Mais l’un des commentateurs de Carrère, son collègue Michel Houellebecq, souligne dans un texte passionnant que des livres comme D’autres vies que la mienne ou L’Adversaire posent un autre ensemble de questions philosophiques : la question morale. Les ouvrages de Carrère se posent toujours la question de la morale : non pas, explique Houellebecq, le trop fameux problème du mal, mais ce qu’il appelle le problème du bien. Dans un monde livré au mal et à la souffrance, comment le miracle de la bonté ou de la compassion est-il possible ? Le bien n’est pas difficile à connaître, disent Houellebecq et Carrère. En revanche il est extraordinairement rare.

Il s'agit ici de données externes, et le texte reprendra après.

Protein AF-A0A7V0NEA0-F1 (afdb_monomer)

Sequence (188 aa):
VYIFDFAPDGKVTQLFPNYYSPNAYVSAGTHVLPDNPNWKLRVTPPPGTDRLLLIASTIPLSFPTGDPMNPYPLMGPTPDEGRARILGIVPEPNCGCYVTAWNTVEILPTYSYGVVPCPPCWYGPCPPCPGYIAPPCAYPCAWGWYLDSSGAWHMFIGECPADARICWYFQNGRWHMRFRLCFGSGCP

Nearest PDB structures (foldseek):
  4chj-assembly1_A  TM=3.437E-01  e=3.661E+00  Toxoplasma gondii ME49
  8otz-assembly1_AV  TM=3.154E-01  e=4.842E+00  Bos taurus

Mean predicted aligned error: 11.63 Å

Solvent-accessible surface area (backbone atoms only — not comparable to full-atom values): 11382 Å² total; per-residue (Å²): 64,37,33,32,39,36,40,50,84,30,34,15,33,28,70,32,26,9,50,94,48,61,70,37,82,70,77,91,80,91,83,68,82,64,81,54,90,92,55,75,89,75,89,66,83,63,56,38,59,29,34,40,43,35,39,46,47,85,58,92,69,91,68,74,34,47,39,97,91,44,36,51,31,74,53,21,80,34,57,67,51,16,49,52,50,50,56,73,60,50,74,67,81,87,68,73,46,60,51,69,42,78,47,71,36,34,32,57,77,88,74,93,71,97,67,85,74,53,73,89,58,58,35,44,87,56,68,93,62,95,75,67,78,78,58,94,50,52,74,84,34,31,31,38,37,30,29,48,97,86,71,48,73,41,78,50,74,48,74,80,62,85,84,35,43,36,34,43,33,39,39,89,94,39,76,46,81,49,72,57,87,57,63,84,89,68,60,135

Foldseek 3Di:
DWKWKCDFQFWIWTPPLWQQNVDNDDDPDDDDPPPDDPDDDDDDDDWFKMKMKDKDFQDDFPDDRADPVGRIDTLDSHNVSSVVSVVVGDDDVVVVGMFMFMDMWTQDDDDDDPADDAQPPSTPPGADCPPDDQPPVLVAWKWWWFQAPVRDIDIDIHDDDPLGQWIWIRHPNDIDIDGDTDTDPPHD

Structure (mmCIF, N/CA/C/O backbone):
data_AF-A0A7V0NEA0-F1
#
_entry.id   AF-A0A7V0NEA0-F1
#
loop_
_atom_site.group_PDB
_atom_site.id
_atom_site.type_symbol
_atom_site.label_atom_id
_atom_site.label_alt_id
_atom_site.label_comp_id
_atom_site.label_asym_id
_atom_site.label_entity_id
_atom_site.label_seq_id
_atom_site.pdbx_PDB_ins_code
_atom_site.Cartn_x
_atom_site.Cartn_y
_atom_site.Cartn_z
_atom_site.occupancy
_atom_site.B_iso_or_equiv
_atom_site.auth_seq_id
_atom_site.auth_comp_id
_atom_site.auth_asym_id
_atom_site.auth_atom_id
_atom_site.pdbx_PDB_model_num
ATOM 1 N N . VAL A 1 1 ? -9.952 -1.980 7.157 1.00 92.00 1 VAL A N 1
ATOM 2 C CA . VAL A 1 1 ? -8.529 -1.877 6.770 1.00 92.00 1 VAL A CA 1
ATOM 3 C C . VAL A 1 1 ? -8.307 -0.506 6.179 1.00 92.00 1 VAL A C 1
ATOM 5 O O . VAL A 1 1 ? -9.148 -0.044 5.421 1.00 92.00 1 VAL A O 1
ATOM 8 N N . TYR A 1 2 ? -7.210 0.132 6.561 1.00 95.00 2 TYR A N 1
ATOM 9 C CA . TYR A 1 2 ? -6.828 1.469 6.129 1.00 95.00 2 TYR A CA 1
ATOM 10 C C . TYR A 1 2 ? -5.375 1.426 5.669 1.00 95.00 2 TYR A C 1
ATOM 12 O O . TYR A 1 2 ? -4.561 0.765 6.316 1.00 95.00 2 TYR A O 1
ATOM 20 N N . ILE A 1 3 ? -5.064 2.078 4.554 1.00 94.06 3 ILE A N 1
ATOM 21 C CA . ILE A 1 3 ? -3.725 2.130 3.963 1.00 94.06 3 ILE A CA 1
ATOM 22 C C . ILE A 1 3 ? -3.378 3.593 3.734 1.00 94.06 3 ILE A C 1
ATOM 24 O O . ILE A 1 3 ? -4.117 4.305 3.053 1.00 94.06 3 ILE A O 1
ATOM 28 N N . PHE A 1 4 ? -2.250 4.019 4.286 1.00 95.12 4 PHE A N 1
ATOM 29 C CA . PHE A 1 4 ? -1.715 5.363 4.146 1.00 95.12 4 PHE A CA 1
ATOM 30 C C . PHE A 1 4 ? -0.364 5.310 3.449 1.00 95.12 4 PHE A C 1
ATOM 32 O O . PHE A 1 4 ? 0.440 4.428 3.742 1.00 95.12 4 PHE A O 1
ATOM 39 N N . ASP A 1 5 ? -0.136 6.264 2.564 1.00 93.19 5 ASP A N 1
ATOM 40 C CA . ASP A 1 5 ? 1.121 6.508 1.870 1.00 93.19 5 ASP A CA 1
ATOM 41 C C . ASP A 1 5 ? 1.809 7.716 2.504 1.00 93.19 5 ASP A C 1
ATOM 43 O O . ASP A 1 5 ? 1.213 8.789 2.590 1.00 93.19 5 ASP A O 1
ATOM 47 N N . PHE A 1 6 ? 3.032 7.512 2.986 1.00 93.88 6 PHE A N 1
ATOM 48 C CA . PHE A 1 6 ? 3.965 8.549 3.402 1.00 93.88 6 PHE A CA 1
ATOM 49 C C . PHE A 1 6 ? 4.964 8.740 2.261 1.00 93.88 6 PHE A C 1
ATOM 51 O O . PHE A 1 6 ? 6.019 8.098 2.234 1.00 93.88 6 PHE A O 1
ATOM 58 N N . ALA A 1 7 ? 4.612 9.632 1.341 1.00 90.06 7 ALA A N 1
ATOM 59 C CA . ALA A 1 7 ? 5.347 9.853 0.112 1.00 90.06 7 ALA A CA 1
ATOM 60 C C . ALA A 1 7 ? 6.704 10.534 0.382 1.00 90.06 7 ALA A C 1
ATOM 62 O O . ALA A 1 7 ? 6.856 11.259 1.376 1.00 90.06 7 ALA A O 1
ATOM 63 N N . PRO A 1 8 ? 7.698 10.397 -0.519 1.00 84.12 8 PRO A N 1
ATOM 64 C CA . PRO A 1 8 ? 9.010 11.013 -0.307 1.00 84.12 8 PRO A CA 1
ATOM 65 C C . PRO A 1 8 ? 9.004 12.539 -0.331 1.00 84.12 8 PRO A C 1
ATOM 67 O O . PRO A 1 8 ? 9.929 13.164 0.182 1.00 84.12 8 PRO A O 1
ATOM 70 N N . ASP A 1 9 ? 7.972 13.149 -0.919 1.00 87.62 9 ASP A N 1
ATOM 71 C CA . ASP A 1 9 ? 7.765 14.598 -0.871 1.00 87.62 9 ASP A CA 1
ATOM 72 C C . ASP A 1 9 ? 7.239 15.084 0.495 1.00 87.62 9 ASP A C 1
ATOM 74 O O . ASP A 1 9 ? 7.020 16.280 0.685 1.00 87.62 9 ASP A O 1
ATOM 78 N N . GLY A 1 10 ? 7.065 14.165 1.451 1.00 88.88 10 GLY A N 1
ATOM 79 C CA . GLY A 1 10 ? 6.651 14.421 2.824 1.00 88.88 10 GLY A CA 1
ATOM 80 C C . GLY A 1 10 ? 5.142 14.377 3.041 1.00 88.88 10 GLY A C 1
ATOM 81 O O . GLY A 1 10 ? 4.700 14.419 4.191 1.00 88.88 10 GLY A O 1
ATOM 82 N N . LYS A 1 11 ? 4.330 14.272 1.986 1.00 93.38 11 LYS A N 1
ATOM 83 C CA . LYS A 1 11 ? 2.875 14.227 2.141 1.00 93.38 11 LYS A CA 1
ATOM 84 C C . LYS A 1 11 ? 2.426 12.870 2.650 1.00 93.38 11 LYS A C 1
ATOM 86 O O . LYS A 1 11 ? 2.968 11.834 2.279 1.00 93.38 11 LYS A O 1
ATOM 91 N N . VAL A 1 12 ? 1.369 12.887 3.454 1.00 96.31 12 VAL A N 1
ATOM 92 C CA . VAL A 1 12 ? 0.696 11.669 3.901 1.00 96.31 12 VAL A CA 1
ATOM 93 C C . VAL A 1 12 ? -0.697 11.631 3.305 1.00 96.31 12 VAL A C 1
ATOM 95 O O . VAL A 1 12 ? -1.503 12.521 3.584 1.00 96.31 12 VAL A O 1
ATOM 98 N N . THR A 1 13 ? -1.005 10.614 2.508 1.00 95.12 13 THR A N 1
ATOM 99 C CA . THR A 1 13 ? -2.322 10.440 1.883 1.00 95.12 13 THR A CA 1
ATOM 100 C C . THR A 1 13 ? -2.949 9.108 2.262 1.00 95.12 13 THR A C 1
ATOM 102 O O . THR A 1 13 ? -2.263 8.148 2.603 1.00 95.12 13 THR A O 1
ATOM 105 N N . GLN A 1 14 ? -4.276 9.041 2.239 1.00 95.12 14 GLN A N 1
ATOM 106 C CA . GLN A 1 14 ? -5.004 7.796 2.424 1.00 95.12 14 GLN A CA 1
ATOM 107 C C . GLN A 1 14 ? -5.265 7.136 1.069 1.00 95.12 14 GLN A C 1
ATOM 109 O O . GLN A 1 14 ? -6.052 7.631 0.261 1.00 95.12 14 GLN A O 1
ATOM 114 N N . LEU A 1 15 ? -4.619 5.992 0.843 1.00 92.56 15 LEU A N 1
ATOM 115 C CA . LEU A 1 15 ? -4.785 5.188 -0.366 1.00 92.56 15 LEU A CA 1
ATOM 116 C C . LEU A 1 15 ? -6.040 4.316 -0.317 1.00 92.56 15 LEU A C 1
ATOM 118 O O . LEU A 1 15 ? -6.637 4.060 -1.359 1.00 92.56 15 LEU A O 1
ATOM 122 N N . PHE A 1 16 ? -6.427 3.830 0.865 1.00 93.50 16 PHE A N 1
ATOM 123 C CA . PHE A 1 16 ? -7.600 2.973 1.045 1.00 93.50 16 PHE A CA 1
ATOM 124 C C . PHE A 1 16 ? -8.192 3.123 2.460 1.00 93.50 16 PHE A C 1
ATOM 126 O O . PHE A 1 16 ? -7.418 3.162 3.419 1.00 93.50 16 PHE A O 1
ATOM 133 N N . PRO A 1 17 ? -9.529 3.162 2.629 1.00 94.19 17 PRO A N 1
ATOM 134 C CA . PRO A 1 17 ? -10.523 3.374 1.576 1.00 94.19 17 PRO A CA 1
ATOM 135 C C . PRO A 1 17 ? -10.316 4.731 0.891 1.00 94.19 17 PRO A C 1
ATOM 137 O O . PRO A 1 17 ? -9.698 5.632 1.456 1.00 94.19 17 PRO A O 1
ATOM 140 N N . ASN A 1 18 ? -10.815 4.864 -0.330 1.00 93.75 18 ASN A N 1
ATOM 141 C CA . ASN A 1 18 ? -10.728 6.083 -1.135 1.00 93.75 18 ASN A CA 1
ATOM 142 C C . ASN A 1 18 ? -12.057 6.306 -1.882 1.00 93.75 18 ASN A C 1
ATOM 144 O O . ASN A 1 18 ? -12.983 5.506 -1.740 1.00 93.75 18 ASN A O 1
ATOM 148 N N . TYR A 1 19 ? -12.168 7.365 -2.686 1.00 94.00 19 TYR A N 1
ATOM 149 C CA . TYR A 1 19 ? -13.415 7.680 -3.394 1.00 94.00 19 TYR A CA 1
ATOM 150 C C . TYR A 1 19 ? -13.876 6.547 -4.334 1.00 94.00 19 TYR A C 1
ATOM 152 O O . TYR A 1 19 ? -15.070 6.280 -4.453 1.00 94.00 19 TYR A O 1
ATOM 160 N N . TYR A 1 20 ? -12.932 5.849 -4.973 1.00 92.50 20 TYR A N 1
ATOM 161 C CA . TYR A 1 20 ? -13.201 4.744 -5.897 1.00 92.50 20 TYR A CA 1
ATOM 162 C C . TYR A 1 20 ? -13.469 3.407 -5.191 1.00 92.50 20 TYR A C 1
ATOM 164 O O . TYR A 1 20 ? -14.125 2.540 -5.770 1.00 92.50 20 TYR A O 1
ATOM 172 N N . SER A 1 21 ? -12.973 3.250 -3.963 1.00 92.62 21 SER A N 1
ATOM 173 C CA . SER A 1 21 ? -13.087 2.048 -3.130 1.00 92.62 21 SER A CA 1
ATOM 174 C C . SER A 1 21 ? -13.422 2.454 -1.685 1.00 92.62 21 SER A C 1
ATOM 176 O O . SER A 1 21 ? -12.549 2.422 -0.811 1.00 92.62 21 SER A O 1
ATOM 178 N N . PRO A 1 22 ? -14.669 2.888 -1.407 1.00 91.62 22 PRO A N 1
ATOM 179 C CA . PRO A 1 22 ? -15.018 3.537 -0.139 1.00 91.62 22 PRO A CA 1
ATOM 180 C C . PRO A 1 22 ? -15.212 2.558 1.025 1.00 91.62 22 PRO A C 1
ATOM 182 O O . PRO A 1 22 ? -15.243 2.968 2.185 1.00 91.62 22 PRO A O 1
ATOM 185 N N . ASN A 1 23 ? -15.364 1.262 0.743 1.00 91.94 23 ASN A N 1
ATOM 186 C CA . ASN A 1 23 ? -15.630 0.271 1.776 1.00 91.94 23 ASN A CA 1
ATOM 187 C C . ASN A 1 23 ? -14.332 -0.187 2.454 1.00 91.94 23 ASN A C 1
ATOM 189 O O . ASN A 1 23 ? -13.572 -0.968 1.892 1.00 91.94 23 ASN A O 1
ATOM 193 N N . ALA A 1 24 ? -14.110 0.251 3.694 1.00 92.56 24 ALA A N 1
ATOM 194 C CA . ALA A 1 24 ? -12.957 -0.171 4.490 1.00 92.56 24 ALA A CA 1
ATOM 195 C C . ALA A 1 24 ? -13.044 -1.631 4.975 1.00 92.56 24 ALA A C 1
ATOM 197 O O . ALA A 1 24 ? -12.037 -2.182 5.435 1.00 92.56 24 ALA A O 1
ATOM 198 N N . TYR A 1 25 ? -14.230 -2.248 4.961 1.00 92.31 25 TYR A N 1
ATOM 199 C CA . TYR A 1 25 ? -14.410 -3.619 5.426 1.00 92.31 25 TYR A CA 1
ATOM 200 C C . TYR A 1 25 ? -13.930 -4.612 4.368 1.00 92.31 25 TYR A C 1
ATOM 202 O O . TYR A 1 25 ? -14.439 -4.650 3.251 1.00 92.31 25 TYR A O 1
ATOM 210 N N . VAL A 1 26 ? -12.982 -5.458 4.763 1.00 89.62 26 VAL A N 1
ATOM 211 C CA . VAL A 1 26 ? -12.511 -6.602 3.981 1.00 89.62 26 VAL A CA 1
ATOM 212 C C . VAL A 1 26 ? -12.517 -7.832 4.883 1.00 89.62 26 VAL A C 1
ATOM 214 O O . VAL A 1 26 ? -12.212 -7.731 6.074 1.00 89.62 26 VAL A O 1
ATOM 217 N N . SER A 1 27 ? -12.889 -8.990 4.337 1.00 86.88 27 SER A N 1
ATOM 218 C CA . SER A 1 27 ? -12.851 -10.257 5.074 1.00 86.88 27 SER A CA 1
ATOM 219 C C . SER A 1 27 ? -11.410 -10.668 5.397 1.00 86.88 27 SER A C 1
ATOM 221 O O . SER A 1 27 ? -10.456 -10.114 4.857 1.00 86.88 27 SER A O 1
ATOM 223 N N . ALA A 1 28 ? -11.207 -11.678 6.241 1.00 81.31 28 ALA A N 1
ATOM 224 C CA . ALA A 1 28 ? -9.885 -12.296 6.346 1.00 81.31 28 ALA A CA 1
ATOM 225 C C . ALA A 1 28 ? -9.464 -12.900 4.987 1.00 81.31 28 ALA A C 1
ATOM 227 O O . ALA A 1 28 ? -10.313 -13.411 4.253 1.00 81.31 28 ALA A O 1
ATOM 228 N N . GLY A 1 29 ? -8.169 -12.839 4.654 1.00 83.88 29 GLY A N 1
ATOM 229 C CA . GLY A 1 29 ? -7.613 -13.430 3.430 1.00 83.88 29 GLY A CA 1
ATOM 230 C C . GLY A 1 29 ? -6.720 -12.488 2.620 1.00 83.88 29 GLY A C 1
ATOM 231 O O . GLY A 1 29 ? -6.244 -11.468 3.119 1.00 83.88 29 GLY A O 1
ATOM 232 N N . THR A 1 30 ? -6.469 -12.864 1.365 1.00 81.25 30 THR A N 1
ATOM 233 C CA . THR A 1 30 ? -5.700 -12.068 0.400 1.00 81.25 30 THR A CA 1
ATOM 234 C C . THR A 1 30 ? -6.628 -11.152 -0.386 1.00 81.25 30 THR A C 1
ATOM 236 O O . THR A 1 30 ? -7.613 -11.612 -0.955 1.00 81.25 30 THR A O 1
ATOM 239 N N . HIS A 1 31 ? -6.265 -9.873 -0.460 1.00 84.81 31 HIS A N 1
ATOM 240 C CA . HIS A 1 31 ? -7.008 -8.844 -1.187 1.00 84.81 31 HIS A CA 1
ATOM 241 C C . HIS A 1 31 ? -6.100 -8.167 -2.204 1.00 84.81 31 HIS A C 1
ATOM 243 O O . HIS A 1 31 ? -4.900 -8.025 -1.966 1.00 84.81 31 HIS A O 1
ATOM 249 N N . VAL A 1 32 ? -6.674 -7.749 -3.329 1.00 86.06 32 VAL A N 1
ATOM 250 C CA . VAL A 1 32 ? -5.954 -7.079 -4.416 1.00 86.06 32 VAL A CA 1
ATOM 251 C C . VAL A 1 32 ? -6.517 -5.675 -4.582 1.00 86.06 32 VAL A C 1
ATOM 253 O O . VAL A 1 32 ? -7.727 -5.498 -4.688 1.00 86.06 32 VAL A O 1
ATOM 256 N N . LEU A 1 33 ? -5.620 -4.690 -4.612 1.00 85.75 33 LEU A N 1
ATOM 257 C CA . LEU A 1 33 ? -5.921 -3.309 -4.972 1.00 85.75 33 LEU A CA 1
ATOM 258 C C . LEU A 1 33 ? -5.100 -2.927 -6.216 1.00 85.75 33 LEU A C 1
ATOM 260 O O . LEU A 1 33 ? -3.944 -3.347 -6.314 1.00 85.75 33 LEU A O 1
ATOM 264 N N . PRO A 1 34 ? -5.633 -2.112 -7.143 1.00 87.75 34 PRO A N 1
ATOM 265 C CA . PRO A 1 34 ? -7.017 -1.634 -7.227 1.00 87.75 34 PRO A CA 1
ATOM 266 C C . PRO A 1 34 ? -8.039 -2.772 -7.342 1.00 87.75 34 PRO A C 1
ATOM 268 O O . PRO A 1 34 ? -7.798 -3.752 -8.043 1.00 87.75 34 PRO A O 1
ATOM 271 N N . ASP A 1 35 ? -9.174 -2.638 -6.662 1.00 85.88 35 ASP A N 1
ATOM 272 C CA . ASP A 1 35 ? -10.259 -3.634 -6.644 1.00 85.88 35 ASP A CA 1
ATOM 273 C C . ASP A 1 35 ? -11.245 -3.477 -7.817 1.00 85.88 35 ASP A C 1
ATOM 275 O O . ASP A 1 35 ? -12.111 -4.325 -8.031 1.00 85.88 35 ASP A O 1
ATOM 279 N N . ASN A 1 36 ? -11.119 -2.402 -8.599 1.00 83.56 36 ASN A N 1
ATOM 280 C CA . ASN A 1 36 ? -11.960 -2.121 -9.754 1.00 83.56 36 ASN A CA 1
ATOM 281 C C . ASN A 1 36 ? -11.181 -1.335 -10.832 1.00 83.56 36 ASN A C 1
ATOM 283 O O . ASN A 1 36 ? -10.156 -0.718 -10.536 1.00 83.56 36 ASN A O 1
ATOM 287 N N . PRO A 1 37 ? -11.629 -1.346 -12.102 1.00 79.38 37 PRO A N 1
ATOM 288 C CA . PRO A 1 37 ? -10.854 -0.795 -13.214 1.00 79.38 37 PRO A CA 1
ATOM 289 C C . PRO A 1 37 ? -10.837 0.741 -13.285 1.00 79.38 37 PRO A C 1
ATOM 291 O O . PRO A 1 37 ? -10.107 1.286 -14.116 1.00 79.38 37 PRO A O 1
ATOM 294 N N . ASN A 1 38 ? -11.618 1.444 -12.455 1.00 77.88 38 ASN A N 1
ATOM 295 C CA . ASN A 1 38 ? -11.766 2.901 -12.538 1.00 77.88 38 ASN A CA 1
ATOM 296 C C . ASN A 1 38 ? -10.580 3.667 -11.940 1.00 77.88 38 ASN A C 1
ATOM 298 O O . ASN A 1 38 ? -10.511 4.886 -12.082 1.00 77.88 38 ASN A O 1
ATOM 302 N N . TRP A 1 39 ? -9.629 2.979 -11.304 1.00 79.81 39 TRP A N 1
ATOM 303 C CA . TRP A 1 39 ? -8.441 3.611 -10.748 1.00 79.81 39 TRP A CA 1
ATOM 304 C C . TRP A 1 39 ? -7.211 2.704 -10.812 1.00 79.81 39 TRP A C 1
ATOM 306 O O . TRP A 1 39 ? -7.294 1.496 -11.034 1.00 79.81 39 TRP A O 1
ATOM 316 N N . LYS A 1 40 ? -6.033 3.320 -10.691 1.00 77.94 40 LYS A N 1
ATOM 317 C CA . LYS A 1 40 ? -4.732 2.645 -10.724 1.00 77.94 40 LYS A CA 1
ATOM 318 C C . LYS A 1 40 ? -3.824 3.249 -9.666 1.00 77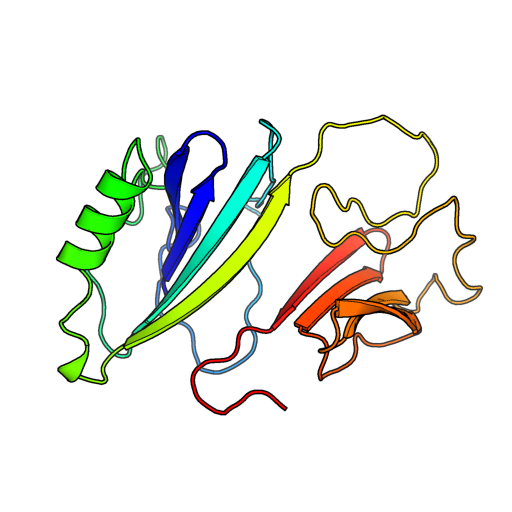.94 40 LYS A C 1
ATOM 320 O O . LYS A 1 40 ? -3.707 4.469 -9.605 1.00 77.94 40 LYS A O 1
ATOM 325 N N . LEU A 1 41 ? -3.137 2.397 -8.911 1.00 75.75 41 LEU A N 1
ATOM 326 C CA . LEU A 1 41 ? -1.985 2.812 -8.119 1.00 75.75 41 LEU A CA 1
ATOM 327 C C . LEU A 1 41 ? -0.785 2.948 -9.051 1.00 75.75 41 LEU A C 1
ATOM 329 O O . LEU A 1 41 ? -0.439 2.024 -9.790 1.00 75.75 41 LEU A O 1
ATOM 333 N N . ARG A 1 42 ? -0.179 4.128 -9.047 1.00 73.88 42 ARG A N 1
ATOM 334 C CA . ARG A 1 42 ? 1.078 4.413 -9.730 1.00 73.88 42 ARG A CA 1
ATOM 335 C C . ARG A 1 42 ? 1.953 5.109 -8.724 1.00 73.88 42 ARG A C 1
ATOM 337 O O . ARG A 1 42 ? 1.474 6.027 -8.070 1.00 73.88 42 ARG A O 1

Peut-être les deux questions philosophiques, celle de la fiction et celle de la morale, sont-elles liées : l’écriture de non-fiction, sur soi et sur le monde extérieur, est une manière pour l’écrivain de se confronter à la richesse et à la complexité du monde, et donc d’aboutir à une meilleure compréhension de lui.
L’exigence littéraire est une exigence morale, elle nous apprend à connaître les autres, et nous rend nous-mêmes plus tolérants, et, espérons-le, plus sages.